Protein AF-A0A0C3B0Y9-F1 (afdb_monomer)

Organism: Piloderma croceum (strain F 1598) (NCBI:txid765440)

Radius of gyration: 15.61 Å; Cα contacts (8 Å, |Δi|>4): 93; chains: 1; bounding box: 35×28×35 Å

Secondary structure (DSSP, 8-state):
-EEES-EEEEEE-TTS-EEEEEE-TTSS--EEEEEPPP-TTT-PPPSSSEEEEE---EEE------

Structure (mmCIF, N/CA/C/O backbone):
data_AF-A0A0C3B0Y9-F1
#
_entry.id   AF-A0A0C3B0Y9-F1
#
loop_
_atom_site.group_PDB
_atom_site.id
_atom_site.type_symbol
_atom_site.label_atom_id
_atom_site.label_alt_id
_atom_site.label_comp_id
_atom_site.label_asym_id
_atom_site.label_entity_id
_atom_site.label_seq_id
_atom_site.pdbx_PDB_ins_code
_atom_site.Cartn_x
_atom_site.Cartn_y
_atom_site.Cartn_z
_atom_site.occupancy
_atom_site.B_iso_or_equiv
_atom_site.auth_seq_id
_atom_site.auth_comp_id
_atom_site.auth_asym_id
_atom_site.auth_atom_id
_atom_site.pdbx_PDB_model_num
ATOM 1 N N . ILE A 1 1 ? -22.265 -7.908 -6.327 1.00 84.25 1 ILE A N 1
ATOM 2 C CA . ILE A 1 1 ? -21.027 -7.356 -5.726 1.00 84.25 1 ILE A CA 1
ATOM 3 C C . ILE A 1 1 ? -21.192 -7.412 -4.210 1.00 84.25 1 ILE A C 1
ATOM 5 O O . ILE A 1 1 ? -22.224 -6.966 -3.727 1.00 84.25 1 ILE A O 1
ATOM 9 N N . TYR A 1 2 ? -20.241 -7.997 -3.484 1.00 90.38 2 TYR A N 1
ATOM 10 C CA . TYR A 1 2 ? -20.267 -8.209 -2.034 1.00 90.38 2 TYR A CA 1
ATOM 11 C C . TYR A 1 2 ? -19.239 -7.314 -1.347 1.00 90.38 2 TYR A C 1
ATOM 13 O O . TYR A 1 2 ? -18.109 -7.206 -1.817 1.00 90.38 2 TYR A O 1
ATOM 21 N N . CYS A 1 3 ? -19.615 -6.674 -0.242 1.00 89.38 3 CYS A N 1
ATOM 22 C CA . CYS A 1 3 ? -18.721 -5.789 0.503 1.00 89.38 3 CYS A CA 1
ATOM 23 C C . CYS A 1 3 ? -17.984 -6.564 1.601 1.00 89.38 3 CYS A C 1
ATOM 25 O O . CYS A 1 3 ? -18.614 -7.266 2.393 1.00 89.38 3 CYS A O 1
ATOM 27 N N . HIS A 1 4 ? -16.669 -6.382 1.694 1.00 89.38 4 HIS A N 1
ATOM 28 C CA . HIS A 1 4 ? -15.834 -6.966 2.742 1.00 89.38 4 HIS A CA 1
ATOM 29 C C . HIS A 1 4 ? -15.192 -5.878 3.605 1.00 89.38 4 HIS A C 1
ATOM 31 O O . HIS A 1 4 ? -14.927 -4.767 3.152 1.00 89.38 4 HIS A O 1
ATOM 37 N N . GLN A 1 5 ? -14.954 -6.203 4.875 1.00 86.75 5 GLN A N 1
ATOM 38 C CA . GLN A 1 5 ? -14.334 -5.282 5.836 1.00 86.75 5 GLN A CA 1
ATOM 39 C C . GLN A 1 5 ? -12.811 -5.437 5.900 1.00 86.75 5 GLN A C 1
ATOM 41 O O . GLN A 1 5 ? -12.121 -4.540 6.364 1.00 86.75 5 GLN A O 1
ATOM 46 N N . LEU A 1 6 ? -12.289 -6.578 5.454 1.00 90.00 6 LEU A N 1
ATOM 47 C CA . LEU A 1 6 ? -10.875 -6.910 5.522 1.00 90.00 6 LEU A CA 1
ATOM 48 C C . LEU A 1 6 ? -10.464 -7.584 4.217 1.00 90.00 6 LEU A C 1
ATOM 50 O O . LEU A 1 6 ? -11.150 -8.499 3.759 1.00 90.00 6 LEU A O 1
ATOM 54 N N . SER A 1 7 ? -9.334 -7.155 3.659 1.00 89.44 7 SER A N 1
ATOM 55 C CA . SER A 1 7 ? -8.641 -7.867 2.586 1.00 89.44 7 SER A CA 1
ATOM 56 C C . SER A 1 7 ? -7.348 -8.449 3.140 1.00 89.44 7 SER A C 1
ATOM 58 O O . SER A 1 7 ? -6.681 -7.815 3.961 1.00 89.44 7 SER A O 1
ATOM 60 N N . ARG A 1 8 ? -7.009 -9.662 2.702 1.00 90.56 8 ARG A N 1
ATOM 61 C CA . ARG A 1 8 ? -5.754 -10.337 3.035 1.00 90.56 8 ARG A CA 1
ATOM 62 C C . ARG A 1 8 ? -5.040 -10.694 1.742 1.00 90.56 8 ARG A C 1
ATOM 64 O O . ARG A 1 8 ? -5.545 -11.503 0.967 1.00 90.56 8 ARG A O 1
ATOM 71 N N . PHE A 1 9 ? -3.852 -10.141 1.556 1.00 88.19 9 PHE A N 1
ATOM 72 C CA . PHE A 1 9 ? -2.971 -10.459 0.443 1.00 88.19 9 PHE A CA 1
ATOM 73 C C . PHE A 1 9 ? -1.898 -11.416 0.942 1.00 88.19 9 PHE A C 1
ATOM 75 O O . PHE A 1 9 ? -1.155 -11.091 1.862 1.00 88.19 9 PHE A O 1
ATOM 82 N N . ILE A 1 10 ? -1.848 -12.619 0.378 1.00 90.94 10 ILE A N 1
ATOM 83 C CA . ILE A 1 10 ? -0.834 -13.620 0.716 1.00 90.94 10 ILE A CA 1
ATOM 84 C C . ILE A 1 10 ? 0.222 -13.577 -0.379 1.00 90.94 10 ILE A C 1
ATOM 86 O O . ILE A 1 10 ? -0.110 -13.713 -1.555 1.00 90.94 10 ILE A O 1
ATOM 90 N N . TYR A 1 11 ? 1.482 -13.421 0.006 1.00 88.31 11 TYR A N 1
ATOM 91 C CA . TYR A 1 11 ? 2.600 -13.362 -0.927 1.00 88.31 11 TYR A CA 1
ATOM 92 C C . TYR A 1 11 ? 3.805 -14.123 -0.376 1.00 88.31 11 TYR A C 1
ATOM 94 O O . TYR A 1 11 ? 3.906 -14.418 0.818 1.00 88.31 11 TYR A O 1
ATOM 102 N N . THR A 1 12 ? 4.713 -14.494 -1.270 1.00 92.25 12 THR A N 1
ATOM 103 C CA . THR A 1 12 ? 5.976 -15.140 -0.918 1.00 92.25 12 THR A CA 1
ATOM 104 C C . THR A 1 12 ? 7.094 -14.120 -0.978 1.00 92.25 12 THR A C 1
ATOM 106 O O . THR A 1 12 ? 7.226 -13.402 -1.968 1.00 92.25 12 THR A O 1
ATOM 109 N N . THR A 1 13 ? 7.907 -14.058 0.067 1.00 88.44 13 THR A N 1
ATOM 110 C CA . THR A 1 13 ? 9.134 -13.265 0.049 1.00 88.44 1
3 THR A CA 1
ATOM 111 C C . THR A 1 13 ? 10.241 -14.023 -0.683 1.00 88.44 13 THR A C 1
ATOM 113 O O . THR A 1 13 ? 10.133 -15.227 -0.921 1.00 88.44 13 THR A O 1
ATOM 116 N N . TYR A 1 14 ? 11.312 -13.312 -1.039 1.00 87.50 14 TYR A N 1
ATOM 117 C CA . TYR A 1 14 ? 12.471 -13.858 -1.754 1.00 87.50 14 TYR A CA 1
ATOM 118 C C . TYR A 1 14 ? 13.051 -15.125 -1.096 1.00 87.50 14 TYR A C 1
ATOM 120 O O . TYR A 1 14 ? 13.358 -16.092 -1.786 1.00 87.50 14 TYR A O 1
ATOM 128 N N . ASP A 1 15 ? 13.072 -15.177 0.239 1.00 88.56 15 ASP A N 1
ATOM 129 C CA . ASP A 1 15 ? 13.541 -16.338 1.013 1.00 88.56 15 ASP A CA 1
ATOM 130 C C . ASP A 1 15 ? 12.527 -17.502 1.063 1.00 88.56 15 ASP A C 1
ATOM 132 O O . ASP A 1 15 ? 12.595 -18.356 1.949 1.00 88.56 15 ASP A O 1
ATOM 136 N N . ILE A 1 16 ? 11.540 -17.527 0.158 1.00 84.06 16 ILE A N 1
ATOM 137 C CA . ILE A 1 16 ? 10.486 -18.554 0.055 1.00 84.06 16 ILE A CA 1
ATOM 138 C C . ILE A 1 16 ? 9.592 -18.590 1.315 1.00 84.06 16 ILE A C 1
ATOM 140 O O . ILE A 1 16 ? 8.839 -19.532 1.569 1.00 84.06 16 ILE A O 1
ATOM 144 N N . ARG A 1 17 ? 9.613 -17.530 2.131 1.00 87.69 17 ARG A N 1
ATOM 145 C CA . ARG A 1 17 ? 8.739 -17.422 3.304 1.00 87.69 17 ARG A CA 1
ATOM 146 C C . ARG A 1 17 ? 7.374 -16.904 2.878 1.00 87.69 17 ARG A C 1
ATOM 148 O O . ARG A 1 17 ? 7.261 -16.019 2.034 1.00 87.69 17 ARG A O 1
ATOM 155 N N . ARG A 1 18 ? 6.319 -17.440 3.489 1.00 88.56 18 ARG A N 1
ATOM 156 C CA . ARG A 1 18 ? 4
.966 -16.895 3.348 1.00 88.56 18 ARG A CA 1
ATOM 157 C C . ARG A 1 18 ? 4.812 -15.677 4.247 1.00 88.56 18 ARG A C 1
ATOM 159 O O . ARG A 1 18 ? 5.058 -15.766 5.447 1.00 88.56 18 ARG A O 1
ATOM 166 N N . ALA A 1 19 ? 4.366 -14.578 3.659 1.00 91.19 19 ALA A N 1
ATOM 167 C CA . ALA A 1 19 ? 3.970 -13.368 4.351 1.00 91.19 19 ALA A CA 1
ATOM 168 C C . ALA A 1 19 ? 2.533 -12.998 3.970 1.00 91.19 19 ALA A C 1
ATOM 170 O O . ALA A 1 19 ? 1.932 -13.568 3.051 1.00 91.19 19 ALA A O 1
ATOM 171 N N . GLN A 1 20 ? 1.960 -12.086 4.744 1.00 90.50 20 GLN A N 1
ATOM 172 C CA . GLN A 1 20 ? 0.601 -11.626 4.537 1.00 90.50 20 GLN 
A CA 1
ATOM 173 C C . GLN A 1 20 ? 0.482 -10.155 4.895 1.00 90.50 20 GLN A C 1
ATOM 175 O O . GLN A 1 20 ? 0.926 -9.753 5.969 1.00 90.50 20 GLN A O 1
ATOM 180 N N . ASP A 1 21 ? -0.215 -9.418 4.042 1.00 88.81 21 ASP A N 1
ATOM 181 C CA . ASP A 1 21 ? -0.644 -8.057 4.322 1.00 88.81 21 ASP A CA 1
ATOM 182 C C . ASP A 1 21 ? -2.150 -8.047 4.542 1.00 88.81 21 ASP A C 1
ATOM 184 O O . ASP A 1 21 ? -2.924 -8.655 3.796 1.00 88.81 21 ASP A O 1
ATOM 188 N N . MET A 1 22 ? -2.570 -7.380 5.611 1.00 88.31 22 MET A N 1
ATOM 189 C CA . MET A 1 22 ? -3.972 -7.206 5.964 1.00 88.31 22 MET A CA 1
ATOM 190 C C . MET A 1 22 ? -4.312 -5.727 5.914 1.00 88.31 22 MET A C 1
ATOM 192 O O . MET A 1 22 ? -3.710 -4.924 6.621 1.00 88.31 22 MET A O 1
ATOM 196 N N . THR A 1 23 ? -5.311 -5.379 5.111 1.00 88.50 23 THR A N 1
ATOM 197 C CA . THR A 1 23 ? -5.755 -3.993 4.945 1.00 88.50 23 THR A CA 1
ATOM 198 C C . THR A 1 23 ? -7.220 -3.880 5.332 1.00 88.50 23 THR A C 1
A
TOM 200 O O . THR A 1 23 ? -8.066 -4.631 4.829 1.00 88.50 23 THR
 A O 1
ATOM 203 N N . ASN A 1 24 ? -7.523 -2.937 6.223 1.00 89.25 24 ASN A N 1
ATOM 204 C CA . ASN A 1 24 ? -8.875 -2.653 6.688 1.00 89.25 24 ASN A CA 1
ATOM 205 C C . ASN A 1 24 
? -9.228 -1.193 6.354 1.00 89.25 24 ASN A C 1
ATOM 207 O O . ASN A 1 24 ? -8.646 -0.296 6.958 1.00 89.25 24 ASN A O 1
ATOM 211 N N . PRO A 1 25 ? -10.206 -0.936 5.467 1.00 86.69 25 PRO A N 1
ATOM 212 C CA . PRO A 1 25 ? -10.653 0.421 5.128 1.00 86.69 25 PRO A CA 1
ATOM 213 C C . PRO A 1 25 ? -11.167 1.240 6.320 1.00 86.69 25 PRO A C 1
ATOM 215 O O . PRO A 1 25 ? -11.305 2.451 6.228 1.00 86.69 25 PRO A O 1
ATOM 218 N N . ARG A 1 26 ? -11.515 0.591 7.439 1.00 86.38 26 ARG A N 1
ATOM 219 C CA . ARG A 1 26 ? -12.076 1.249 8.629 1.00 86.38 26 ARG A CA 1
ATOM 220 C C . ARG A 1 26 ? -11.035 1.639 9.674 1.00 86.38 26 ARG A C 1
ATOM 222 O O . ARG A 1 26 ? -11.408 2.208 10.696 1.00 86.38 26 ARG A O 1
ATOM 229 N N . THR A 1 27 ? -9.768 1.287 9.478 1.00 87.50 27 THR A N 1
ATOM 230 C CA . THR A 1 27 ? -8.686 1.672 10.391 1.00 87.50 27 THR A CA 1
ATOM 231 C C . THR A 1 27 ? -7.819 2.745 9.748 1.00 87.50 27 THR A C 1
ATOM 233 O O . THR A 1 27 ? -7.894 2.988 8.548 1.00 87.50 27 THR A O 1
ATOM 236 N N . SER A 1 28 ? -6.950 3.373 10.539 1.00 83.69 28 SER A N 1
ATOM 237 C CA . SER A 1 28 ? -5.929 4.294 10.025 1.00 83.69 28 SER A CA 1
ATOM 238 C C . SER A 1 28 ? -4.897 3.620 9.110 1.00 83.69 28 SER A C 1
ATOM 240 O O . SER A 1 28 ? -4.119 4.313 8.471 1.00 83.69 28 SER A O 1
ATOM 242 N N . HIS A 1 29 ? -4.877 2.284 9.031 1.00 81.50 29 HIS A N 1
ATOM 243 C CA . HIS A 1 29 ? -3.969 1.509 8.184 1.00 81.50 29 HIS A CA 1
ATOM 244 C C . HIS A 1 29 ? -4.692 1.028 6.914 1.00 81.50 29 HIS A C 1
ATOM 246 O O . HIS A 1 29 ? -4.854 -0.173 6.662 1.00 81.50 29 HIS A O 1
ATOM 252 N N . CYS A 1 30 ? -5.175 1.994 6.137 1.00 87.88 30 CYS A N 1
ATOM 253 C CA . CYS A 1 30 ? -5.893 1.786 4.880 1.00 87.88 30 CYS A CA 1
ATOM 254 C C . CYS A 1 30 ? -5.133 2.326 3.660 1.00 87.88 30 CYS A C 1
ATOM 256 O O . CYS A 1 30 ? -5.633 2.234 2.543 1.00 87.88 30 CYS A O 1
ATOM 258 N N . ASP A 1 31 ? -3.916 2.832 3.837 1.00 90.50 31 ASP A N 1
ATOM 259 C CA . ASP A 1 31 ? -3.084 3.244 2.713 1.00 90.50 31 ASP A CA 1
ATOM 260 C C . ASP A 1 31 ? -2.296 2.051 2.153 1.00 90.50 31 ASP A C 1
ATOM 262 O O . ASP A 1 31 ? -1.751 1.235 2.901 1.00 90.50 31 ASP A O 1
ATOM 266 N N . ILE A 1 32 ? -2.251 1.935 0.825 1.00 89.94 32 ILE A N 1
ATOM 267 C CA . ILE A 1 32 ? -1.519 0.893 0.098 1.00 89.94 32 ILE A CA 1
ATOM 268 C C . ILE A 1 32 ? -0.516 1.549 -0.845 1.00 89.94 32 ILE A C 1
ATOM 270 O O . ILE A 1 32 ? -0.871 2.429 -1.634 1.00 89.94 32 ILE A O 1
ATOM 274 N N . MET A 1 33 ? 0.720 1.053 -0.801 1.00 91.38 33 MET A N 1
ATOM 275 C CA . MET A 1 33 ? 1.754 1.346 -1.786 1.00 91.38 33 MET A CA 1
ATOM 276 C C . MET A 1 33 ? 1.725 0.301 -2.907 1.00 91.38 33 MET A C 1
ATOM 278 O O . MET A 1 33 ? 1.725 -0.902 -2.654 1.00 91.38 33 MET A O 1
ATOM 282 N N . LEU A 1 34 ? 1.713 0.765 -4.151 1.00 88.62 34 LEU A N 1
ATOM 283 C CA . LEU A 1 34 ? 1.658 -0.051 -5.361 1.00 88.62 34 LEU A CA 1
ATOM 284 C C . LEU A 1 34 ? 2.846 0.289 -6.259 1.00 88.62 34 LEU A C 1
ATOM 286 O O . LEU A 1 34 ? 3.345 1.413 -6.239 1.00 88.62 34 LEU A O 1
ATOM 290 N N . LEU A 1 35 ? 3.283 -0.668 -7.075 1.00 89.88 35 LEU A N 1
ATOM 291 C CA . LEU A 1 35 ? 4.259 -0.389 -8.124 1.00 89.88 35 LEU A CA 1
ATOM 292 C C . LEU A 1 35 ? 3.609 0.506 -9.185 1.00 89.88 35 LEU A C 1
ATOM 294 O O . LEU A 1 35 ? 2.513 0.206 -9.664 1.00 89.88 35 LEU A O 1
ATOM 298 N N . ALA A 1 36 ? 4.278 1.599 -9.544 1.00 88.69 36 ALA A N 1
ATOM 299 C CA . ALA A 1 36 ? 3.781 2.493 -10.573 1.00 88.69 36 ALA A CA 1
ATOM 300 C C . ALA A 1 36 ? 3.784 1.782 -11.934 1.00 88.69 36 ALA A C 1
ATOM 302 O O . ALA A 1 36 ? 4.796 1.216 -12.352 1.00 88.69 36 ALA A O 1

····················

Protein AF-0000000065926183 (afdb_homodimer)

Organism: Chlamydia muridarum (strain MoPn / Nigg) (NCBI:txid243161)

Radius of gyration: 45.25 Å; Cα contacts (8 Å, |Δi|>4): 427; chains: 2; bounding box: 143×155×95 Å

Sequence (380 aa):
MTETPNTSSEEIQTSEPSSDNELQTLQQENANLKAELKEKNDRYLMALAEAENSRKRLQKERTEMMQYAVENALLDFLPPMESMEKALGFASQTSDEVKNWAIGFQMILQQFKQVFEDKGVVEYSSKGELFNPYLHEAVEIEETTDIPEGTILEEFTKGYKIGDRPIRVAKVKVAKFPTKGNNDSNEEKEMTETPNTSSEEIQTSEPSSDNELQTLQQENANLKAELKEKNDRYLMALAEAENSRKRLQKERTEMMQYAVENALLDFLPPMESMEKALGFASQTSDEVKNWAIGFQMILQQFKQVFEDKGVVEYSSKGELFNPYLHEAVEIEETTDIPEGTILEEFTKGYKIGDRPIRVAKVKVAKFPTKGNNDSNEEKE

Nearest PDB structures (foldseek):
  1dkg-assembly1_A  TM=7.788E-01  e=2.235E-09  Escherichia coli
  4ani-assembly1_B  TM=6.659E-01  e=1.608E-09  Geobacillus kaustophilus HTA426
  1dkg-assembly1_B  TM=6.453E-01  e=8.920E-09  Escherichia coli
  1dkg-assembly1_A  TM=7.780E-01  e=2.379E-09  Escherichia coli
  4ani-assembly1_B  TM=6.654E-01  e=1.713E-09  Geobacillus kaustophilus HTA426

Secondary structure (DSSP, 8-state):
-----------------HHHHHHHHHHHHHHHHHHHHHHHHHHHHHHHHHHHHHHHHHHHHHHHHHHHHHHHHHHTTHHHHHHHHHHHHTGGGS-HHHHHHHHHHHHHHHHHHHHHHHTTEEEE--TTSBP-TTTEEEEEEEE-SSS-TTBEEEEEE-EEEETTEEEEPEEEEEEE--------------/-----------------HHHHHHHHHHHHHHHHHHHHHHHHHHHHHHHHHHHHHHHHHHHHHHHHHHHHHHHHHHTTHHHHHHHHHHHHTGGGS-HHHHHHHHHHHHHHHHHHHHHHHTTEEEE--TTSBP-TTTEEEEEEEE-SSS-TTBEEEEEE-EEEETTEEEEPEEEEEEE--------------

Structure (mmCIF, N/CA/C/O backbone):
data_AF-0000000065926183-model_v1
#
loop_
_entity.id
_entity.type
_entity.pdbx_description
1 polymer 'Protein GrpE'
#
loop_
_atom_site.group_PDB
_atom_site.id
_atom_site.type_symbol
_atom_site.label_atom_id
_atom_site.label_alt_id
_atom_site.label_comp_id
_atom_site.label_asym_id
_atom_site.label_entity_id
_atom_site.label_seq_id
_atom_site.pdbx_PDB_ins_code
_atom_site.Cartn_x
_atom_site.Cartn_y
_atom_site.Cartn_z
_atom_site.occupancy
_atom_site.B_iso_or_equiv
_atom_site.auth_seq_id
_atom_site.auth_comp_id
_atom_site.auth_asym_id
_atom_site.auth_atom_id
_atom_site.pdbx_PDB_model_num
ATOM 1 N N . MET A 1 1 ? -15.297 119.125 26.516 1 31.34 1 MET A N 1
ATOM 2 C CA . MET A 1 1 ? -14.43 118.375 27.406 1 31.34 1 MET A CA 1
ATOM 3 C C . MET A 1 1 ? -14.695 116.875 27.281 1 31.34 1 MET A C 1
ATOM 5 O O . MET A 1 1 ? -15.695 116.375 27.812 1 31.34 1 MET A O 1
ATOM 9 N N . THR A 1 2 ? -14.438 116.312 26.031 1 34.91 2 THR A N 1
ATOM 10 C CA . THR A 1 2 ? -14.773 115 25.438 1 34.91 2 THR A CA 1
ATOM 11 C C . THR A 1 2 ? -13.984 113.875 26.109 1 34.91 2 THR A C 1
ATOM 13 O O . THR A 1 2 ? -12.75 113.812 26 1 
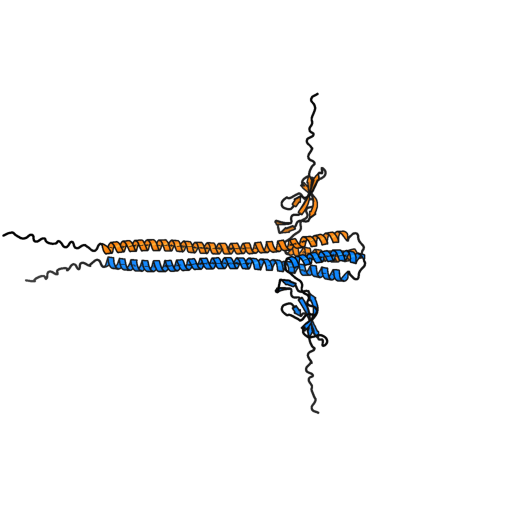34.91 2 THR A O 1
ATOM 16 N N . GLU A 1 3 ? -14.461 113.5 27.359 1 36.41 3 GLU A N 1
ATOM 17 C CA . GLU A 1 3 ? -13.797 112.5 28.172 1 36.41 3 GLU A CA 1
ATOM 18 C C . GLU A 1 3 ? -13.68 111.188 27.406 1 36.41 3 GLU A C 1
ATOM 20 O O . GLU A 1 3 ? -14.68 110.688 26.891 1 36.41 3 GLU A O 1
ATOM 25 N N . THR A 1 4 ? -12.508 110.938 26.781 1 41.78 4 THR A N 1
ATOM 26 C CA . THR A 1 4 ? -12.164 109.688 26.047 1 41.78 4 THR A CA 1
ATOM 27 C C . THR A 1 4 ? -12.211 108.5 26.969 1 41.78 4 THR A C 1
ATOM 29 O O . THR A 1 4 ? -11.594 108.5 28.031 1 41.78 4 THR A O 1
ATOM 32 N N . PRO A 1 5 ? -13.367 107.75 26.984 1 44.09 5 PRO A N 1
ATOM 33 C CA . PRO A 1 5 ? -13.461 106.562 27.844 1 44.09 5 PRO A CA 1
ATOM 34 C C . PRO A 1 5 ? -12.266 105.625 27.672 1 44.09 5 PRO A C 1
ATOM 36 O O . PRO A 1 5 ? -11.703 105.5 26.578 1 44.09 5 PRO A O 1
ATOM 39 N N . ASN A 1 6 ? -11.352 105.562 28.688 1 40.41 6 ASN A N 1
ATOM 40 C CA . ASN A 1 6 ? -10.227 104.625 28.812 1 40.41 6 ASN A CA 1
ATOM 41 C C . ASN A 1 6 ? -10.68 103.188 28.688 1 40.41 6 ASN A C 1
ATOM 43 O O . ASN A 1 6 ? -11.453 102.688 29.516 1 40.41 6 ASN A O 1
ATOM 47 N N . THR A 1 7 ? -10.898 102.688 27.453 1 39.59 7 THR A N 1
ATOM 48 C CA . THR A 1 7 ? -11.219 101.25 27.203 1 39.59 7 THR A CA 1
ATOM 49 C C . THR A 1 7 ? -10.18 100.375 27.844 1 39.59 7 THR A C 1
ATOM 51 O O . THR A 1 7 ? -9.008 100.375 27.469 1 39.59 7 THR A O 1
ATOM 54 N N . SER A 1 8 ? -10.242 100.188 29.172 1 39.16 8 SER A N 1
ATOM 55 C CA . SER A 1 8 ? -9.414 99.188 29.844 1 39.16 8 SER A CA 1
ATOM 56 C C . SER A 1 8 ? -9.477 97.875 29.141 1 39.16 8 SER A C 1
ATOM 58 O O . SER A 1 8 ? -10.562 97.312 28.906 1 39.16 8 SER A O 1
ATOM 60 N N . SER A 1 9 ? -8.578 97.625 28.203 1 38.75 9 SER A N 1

····················

#### [What is required]
Each line of the material that includes the string "Escherichia" is to be counted; give only the final number.

#### [Exercise solution]
3